Add site-specific costs before construction starts. Geotechnical investigation, demolition, tree removal, and council fees are project costs that exist regardless of what you are building. They are not a Passive House premium.

Then consider what you are not spending. You are not spending $30,000 to $50,000 on hydronic heating, complex ducted systems, and supplementary split systems to achieve a home that is comfortable year-round. You are not spending the difference in energy bills every quarter for the next 30 years. You are not spending the cost of remediating mould and moisture damage that a standard build, without proper vapour management and airtightness, is statistically likely to develop over time.

The certified Passive House is not cheap, but neither is any architectural home. It was never meant to be. It is meant to be the last home you ever need to build, performing the way it was designed, tested, verified, and living up to that promise every single day. To be fair, I think we are very well placed to be able to comment on this, maybe more than most. We have built 5 certified passive houses, have two more onsite now, and have 4 projects starting in the next 12 months that will be certified.

*Altereco Design (2026).
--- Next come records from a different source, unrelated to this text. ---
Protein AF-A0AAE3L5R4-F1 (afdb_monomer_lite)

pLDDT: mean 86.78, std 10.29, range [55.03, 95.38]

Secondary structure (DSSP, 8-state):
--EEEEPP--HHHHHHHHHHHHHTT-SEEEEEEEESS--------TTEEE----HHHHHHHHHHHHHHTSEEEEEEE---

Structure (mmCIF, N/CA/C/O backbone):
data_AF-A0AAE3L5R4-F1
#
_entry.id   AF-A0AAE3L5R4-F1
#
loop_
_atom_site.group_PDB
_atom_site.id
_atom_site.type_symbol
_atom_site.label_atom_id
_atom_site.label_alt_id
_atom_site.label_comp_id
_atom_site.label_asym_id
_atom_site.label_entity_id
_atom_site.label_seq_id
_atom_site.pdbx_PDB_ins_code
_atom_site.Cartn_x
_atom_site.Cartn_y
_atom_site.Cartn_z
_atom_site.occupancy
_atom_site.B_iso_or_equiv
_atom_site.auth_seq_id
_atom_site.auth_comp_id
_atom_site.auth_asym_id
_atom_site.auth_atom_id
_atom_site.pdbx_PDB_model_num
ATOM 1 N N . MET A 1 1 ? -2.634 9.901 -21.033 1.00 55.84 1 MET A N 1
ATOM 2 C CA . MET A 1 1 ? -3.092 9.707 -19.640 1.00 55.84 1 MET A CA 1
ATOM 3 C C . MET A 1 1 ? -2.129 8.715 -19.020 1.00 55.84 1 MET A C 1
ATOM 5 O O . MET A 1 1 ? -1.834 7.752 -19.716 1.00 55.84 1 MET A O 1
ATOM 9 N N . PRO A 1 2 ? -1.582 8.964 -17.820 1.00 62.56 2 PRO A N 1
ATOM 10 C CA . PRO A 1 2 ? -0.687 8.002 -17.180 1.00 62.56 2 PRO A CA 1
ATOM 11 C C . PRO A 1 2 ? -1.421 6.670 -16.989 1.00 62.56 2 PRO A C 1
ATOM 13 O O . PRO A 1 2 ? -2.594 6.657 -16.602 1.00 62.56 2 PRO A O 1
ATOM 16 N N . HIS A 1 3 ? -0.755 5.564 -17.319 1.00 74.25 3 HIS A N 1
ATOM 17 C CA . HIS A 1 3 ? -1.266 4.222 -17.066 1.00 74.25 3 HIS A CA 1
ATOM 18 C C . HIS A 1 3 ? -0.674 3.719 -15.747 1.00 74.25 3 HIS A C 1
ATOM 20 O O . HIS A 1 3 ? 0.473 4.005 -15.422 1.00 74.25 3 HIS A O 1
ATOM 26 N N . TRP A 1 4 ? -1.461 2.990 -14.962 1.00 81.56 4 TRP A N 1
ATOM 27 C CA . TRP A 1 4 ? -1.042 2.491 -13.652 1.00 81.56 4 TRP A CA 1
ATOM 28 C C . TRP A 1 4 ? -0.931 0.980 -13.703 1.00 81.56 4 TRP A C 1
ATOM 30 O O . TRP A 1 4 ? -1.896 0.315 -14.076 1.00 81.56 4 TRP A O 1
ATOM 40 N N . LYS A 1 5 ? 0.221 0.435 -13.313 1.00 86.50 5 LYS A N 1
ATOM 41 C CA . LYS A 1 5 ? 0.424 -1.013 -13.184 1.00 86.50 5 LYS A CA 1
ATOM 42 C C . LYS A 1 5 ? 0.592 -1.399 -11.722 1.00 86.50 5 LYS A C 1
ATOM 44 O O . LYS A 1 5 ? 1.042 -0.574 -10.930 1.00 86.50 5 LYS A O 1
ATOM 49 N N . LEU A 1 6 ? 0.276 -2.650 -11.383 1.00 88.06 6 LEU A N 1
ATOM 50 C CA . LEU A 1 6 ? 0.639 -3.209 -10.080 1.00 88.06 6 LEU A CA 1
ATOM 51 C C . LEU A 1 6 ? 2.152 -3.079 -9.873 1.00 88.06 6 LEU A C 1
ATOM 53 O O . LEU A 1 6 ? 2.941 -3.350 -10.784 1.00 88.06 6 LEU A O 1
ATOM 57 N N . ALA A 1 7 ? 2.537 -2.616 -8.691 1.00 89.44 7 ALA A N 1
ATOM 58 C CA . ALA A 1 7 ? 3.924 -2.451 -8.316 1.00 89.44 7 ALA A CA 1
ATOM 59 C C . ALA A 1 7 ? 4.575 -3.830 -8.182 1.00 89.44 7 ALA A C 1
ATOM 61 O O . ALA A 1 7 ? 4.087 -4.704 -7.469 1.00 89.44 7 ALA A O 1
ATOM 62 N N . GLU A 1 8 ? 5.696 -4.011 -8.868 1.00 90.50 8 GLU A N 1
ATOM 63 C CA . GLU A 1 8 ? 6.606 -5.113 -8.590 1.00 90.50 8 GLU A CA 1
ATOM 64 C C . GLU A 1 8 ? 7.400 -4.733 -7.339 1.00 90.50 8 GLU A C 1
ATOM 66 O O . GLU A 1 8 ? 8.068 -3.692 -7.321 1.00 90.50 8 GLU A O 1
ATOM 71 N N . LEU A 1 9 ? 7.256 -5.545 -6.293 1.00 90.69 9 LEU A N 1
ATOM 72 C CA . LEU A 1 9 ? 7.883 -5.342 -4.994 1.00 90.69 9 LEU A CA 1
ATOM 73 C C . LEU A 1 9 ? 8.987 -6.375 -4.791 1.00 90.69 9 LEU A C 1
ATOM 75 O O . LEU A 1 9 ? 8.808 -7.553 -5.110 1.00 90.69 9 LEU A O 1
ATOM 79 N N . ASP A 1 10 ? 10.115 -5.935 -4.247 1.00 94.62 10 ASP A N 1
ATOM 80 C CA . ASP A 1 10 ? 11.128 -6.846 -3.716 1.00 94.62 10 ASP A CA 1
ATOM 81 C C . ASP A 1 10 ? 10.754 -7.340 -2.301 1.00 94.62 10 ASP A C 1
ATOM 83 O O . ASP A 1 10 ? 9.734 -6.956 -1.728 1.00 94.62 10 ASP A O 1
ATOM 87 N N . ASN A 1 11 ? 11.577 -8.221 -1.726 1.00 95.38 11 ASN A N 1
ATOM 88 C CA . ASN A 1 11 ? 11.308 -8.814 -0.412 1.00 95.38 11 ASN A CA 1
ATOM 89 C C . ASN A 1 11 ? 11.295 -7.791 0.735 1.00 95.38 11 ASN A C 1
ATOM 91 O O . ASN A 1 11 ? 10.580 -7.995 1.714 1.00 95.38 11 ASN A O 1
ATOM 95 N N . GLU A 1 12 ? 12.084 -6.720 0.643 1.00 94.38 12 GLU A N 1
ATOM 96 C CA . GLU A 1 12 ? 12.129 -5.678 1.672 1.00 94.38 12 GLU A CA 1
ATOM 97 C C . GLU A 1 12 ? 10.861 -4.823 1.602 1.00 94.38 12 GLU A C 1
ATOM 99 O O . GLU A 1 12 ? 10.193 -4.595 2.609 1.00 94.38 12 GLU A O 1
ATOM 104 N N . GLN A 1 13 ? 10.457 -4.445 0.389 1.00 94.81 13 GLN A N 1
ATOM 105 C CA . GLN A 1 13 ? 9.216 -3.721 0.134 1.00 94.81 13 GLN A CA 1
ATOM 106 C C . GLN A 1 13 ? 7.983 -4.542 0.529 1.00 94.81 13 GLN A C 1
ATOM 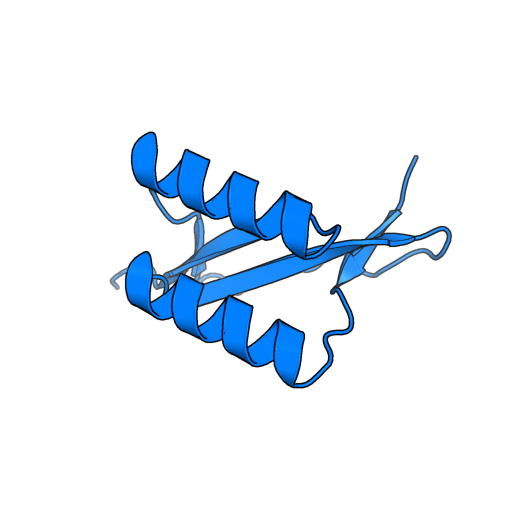108 O O . GLN A 1 13 ? 7.045 -3.996 1.106 1.00 94.81 13 GLN A O 1
ATOM 113 N N . LEU A 1 14 ? 7.987 -5.856 0.280 1.00 94.44 14 LEU A N 1
ATOM 114 C CA . LEU A 1 14 ? 6.923 -6.756 0.735 1.00 94.44 14 LEU A CA 1
ATOM 115 C C . LEU A 1 14 ? 6.821 -6.808 2.263 1.00 94.44 14 LEU A C 1
ATOM 117 O O . LEU A 1 14 ? 5.711 -6.844 2.786 1.00 94.44 14 LEU A O 1
ATOM 121 N N . ALA A 1 15 ? 7.947 -6.782 2.981 1.00 94.50 15 ALA A N 1
ATOM 122 C CA . ALA A 1 15 ? 7.934 -6.757 4.442 1.00 94.50 15 ALA A CA 1
ATOM 123 C C . ALA A 1 15 ? 7.289 -5.470 4.982 1.00 94.50 15 ALA A C 1
ATOM 125 O O . ALA A 1 15 ? 6.466 -5.542 5.892 1.00 94.50 15 ALA A O 1
ATOM 126 N N . ILE A 1 16 ? 7.595 -4.320 4.371 1.00 93.38 16 ILE A N 1
ATOM 127 C CA . ILE A 1 16 ? 6.978 -3.029 4.718 1.00 93.38 16 ILE A CA 1
ATOM 128 C C . ILE A 1 16 ? 5.462 -3.076 4.495 1.00 93.38 16 ILE A C 1
ATOM 130 O O . ILE A 1 16 ? 4.693 -2.661 5.359 1.00 93.38 16 ILE A O 1
ATOM 134 N N . VAL A 1 17 ? 5.024 -3.601 3.347 1.00 94.19 17 VAL A N 1
ATOM 135 C CA . VAL A 1 17 ? 3.592 -3.727 3.036 1.00 94.19 17 VAL A CA 1
ATOM 136 C C . VAL A 1 17 ? 2.896 -4.637 4.043 1.00 94.19 17 VAL A C 1
ATOM 138 O O . VAL A 1 17 ? 1.832 -4.283 4.542 1.00 94.19 17 VAL A O 1
ATOM 141 N N . HIS A 1 18 ? 3.515 -5.760 4.403 1.00 93.19 18 HIS A N 1
ATOM 142 C CA . HIS A 1 18 ? 2.947 -6.684 5.377 1.00 93.19 18 HIS A CA 1
ATOM 143 C C . HIS A 1 18 ? 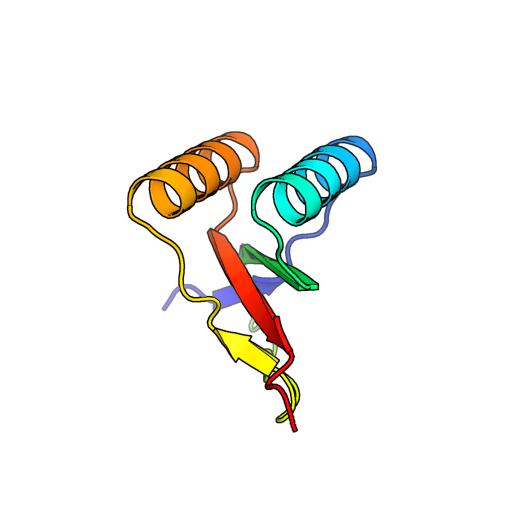2.806 -6.062 6.775 1.00 93.19 18 HIS A C 1
ATOM 145 O O . HIS A 1 18 ? 1.791 -6.252 7.445 1.00 93.19 18 HIS A O 1
ATOM 151 N N . GLU A 1 19 ? 3.800 -5.289 7.216 1.00 92.25 19 GLU A N 1
ATOM 152 C CA . GLU A 1 19 ? 3.730 -4.555 8.483 1.00 92.25 19 GLU A CA 1
ATOM 153 C C . GLU A 1 19 ? 2.608 -3.504 8.465 1.00 9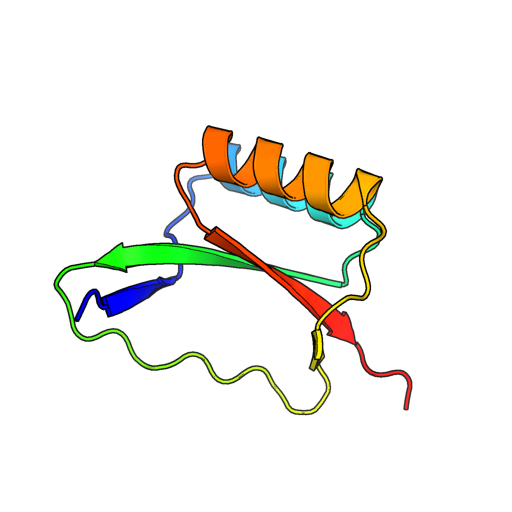2.25 19 GLU A C 1
ATOM 155 O O . GLU A 1 19 ? 1.875 -3.358 9.448 1.00 92.25 19 GLU A O 1
ATOM 160 N N . ALA A 1 20 ? 2.427 -2.810 7.337 1.00 91.81 20 ALA A N 1
ATOM 161 C CA . ALA A 1 20 ? 1.347 -1.846 7.159 1.00 91.81 20 ALA A CA 1
ATOM 162 C C . ALA A 1 20 ? -0.035 -2.519 7.172 1.00 91.81 20 ALA A C 1
ATOM 164 O O . ALA A 1 20 ? -0.934 -2.036 7.857 1.00 91.81 20 ALA A O 1
ATOM 165 N N . GLU A 1 21 ? -0.204 -3.652 6.485 1.00 92.81 21 GLU A N 1
ATOM 166 C CA . GLU A 1 21 ? -1.449 -4.434 6.504 1.00 92.81 21 GLU A CA 1
ATOM 167 C C . GLU A 1 21 ? -1.842 -4.829 7.934 1.00 92.81 21 GLU A C 1
ATOM 169 O O . GLU A 1 21 ? -2.990 -4.647 8.339 1.00 92.81 21 GLU A O 1
ATOM 174 N N . GLN A 1 22 ? -0.877 -5.292 8.733 1.00 91.06 22 GLN A N 1
ATOM 175 C CA . GLN A 1 22 ? -1.114 -5.648 10.134 1.00 91.06 22 GLN A CA 1
ATOM 176 C C . GLN A 1 22 ? -1.456 -4.433 11.001 1.00 91.06 22 GLN A C 1
ATOM 178 O O . GLN A 1 22 ? -2.398 -4.491 11.796 1.00 91.06 22 GLN A O 1
ATOM 183 N N . SER A 1 23 ? -0.702 -3.343 10.845 1.00 89.44 23 SER A N 1
ATOM 184 C CA . SER A 1 23 ? -0.845 -2.127 11.655 1.00 89.44 23 SER A CA 1
ATOM 185 C C . SER A 1 23 ? -2.151 -1.383 11.380 1.00 89.44 23 SER A C 1
ATOM 187 O O . SER A 1 23 ? -2.704 -0.768 12.286 1.00 89.44 23 SER A O 1
ATOM 189 N N . LEU A 1 24 ? -2.640 -1.450 10.141 1.00 89.00 24 LEU A N 1
ATOM 190 C CA . LEU A 1 24 ? -3.870 -0.797 9.687 1.00 89.00 24 LEU A CA 1
ATOM 191 C C . LEU A 1 24 ? -5.080 -1.746 9.678 1.00 89.00 24 LEU A C 1
ATOM 193 O O . LEU A 1 24 ? -6.154 -1.359 9.224 1.00 89.00 24 LEU A O 1
ATOM 197 N N . HIS A 1 25 ? -4.913 -2.988 10.148 1.00 89.12 25 HIS A N 1
ATOM 198 C CA . HIS A 1 25 ? -5.954 -4.022 10.162 1.00 89.12 25 HIS A CA 1
ATOM 199 C C . HIS A 1 25 ? -6.620 -4.245 8.792 1.00 89.12 25 HIS A C 1
ATOM 201 O O . HIS A 1 25 ? -7.834 -4.436 8.694 1.00 89.12 25 HIS A O 1
ATOM 207 N N . LEU A 1 26 ? -5.814 -4.216 7.732 1.00 88.75 26 LEU A N 1
ATOM 208 C CA . LEU A 1 26 ? -6.258 -4.385 6.354 1.00 88.75 26 LEU A CA 1
ATOM 209 C C . LEU A 1 26 ? -6.150 -5.841 5.918 1.00 88.75 26 LEU A C 1
ATOM 211 O O . LEU A 1 26 ? -5.197 -6.536 6.264 1.00 88.75 26 LEU A O 1
ATOM 215 N N . ASP A 1 27 ? -7.101 -6.281 5.095 1.00 88.88 27 ASP A N 1
ATOM 216 C CA . ASP A 1 27 ? -7.029 -7.609 4.480 1.00 88.88 27 ASP A CA 1
ATOM 217 C C . ASP A 1 27 ? -6.101 -7.619 3.264 1.00 88.88 27 ASP A C 1
ATOM 219 O O . ASP A 1 27 ? -5.438 -8.621 3.003 1.00 88.88 27 ASP A O 1
ATOM 223 N N . TYR A 1 28 ? -6.094 -6.524 2.496 1.00 89.62 28 TYR A N 1
ATOM 224 C CA . TYR A 1 28 ? -5.280 -6.400 1.291 1.00 89.62 28 TYR A CA 1
ATOM 225 C C . TYR A 1 28 ? -4.817 -4.964 1.070 1.00 89.62 28 TYR A C 1
ATOM 227 O O . TYR A 1 28 ? -5.628 -4.029 1.075 1.00 89.62 28 TYR A O 1
ATOM 235 N N . LEU A 1 29 ? -3.535 -4.812 0.746 1.00 92.81 29 LEU A N 1
ATOM 236 C CA . LEU A 1 29 ? -2.972 -3.567 0.247 1.00 92.81 29 LEU A CA 1
ATOM 237 C C . LEU A 1 29 ? -2.414 -3.748 -1.168 1.00 92.81 29 LEU A C 1
ATOM 239 O O . LEU A 1 29 ? -1.474 -4.504 -1.403 1.00 92.81 29 LEU A O 1
ATOM 243 N N . LEU A 1 30 ? -2.999 -3.044 -2.139 1.00 91.25 30 LEU A N 1
ATOM 244 C CA . LEU A 1 30 ? -2.556 -3.105 -3.532 1.00 91.25 30 LEU A CA 1
ATOM 245 C C . LEU A 1 30 ? -1.769 -1.858 -3.896 1.00 91.25 30 LEU A C 1
ATOM 247 O O . LEU A 1 30 ? -2.294 -0.751 -3.820 1.00 91.25 30 LEU A O 1
ATOM 251 N N . LEU A 1 31 ? -0.525 -2.047 -4.327 1.00 92.12 31 LEU A N 1
ATOM 252 C CA . LEU A 1 31 ? 0.361 -0.953 -4.696 1.00 92.12 31 LEU A CA 1
ATOM 253 C C . LEU A 1 31 ? 0.445 -0.815 -6.211 1.00 92.12 31 LEU A C 1
ATOM 255 O O . LEU A 1 31 ? 0.549 -1.808 -6.931 1.00 92.12 31 LEU A O 1
ATOM 259 N N . TYR A 1 32 ? 0.443 0.424 -6.687 1.00 90.25 32 TYR A N 1
ATOM 260 C CA . TYR A 1 32 ? 0.511 0.778 -8.096 1.00 90.25 32 TYR A CA 1
ATOM 261 C C . TYR A 1 32 ? 1.639 1.772 -8.351 1.00 90.25 32 TYR A C 1
ATOM 263 O O . TYR A 1 32 ? 1.897 2.670 -7.551 1.00 90.25 32 TYR A O 1
ATOM 271 N N . ARG A 1 33 ? 2.295 1.637 -9.502 1.00 90.19 33 ARG A N 1
ATOM 272 C CA . ARG A 1 33 ? 3.267 2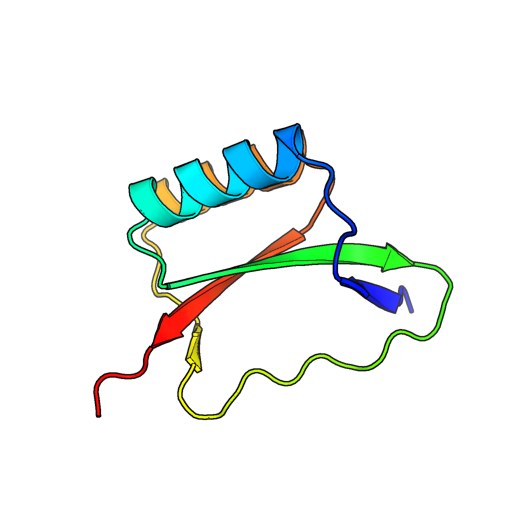.611 -10.011 1.00 90.19 33 ARG A CA 1
ATOM 273 C C . ARG A 1 33 ? 2.833 3.106 -11.383 1.00 90.19 33 ARG A C 1
ATOM 275 O O . ARG A 1 33 ? 2.190 2.370 -12.142 1.00 90.19 33 ARG A O 1
ATOM 282 N N . GLU A 1 34 ? 3.198 4.346 -11.693 1.00 85.19 34 GLU A N 1
ATOM 283 C CA . GLU A 1 34 ? 3.032 4.882 -13.041 1.00 85.19 34 GLU A CA 1
ATOM 284 C C . GLU A 1 34 ? 3.823 4.036 -14.043 1.00 85.19 34 GLU A C 1
ATOM 286 O O . GLU A 1 34 ? 4.915 3.530 -13.770 1.00 85.19 34 GLU A O 1
ATOM 291 N N . SER A 1 35 ? 3.233 3.843 -15.214 1.00 78.12 35 SER A N 1
ATOM 292 C CA . SER A 1 35 ? 3.812 3.097 -16.313 1.00 78.12 35 SER A CA 1
ATOM 293 C C . SER A 1 35 ? 3.376 3.702 -17.638 1.00 78.12 35 SER A C 1
ATOM 295 O O . SER A 1 35 ? 2.242 4.148 -17.802 1.00 78.12 35 SER A O 1
ATOM 297 N N . ASP A 1 36 ? 4.273 3.650 -18.616 1.00 68.38 36 ASP A N 1
ATOM 298 C CA . ASP A 1 36 ? 3.961 4.015 -19.999 1.00 68.38 36 ASP A CA 1
ATOM 299 C C . ASP A 1 36 ? 3.223 2.889 -20.746 1.00 68.38 36 ASP A C 1
ATOM 301 O O . ASP A 1 36 ? 2.681 3.094 -21.833 1.00 68.38 36 ASP A O 1
ATOM 305 N N . ALA A 1 37 ? 3.177 1.684 -20.169 1.00 68.12 37 ALA A N 1
ATOM 306 C CA . ALA A 1 37 ? 2.491 0.538 -20.747 1.00 68.12 37 ALA A CA 1
ATOM 307 C C . ALA A 1 37 ? 1.001 0.536 -20.383 1.00 68.12 37 ALA A C 1
ATOM 309 O O . ALA A 1 37 ? 0.620 0.815 -19.247 1.00 68.12 37 ALA A O 1
ATOM 310 N N . HIS A 1 38 ? 0.150 0.140 -21.335 1.00 60.28 38 HIS A N 1
ATOM 311 C CA . HIS A 1 38 ? -1.255 -0.159 -21.059 1.00 60.28 38 HIS A CA 1
ATOM 312 C C . HIS A 1 38 ? -1.352 -1.359 -20.111 1.00 60.28 38 HIS A C 1
ATOM 314 O O . HIS A 1 38 ? -1.337 -2.514 -20.534 1.00 60.28 38 HIS A O 1
ATOM 320 N N . ALA A 1 39 ? -1.442 -1.082 -18.816 1.00 62.88 39 ALA A N 1
ATOM 321 C CA . ALA A 1 39 ? -1.741 -2.085 -17.815 1.00 62.88 39 ALA A CA 1
ATOM 322 C C . ALA A 1 39 ? -3.240 -2.409 -17.826 1.00 62.88 39 ALA A C 1
ATOM 324 O O . ALA A 1 39 ? -4.087 -1.531 -18.015 1.00 62.88 39 ALA A O 1
ATOM 325 N N . ALA A 1 40 ? -3.571 -3.684 -17.625 1.00 63.31 40 ALA A N 1
ATOM 326 C CA . ALA A 1 40 ? -4.951 -4.098 -17.439 1.00 63.31 40 ALA A CA 1
ATOM 327 C C . ALA A 1 40 ? -5.524 -3.425 -16.184 1.00 63.31 40 ALA A C 1
ATOM 329 O O . ALA A 1 40 ? -4.878 -3.398 -15.136 1.00 63.31 40 ALA A O 1
ATOM 330 N N . ALA A 1 41 ? -6.747 -2.902 -16.284 1.00 65.56 41 ALA A N 1
ATOM 331 C CA . ALA A 1 41 ? -7.451 -2.377 -15.124 1.00 65.56 41 ALA A CA 1
ATOM 332 C C . ALA A 1 41 ? -7.665 -3.514 -14.117 1.00 65.56 41 ALA A C 1
ATOM 334 O O . ALA A 1 41 ? -8.384 -4.475 -14.407 1.00 65.56 41 ALA A O 1
ATOM 335 N N . PHE A 1 42 ? -7.044 -3.409 -12.943 1.00 72.31 42 PHE A N 1
ATOM 336 C CA . PHE A 1 42 ? -7.341 -4.315 -11.845 1.00 72.31 42 PHE A CA 1
ATOM 337 C C . PHE A 1 42 ? -8.788 -4.082 -11.409 1.00 72.31 42 PHE A C 1
ATOM 339 O O . PHE A 1 42 ? -9.172 -2.962 -11.070 1.00 72.31 42 PHE A O 1
ATOM 346 N N . ARG A 1 43 ? -9.600 -5.139 -11.445 1.00 77.69 43 ARG A N 1
ATOM 347 C CA . ARG A 1 43 ? -10.939 -5.128 -10.861 1.00 77.69 43 ARG A CA 1
ATOM 348 C C . ARG A 1 43 ? -10.878 -5.928 -9.566 1.00 77.69 43 ARG A C 1
ATOM 350 O O . ARG A 1 43 ? -10.630 -7.132 -9.657 1.00 77.69 43 ARG A O 1
ATOM 357 N N . PRO A 1 44 ? -11.073 -5.295 -8.396 1.00 77.12 44 PRO A N 1
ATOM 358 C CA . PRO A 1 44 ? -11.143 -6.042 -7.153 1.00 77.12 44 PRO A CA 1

How Much Does a Passive House Cost in 2026? According to Altereco Design's published cost analysis across their project portfolio, the average cost premium for a certified Passive House over a high-performance home is 3.21% (Altereco Design, 2026). It is worth noting that Altereco's baseline high-performance home already significantly exceeds the minimum NCC standard, meaning the gap between a certified Passive House and a standard volume build is considerably larger than this figure suggests.

**Passipedia — the Passive House Institute's knowledge base The global technical authority. Passipedia cites international research consistently finding a 0 to 8% cost premium for Passive House over standard construction depending on building type, size, and climate zone.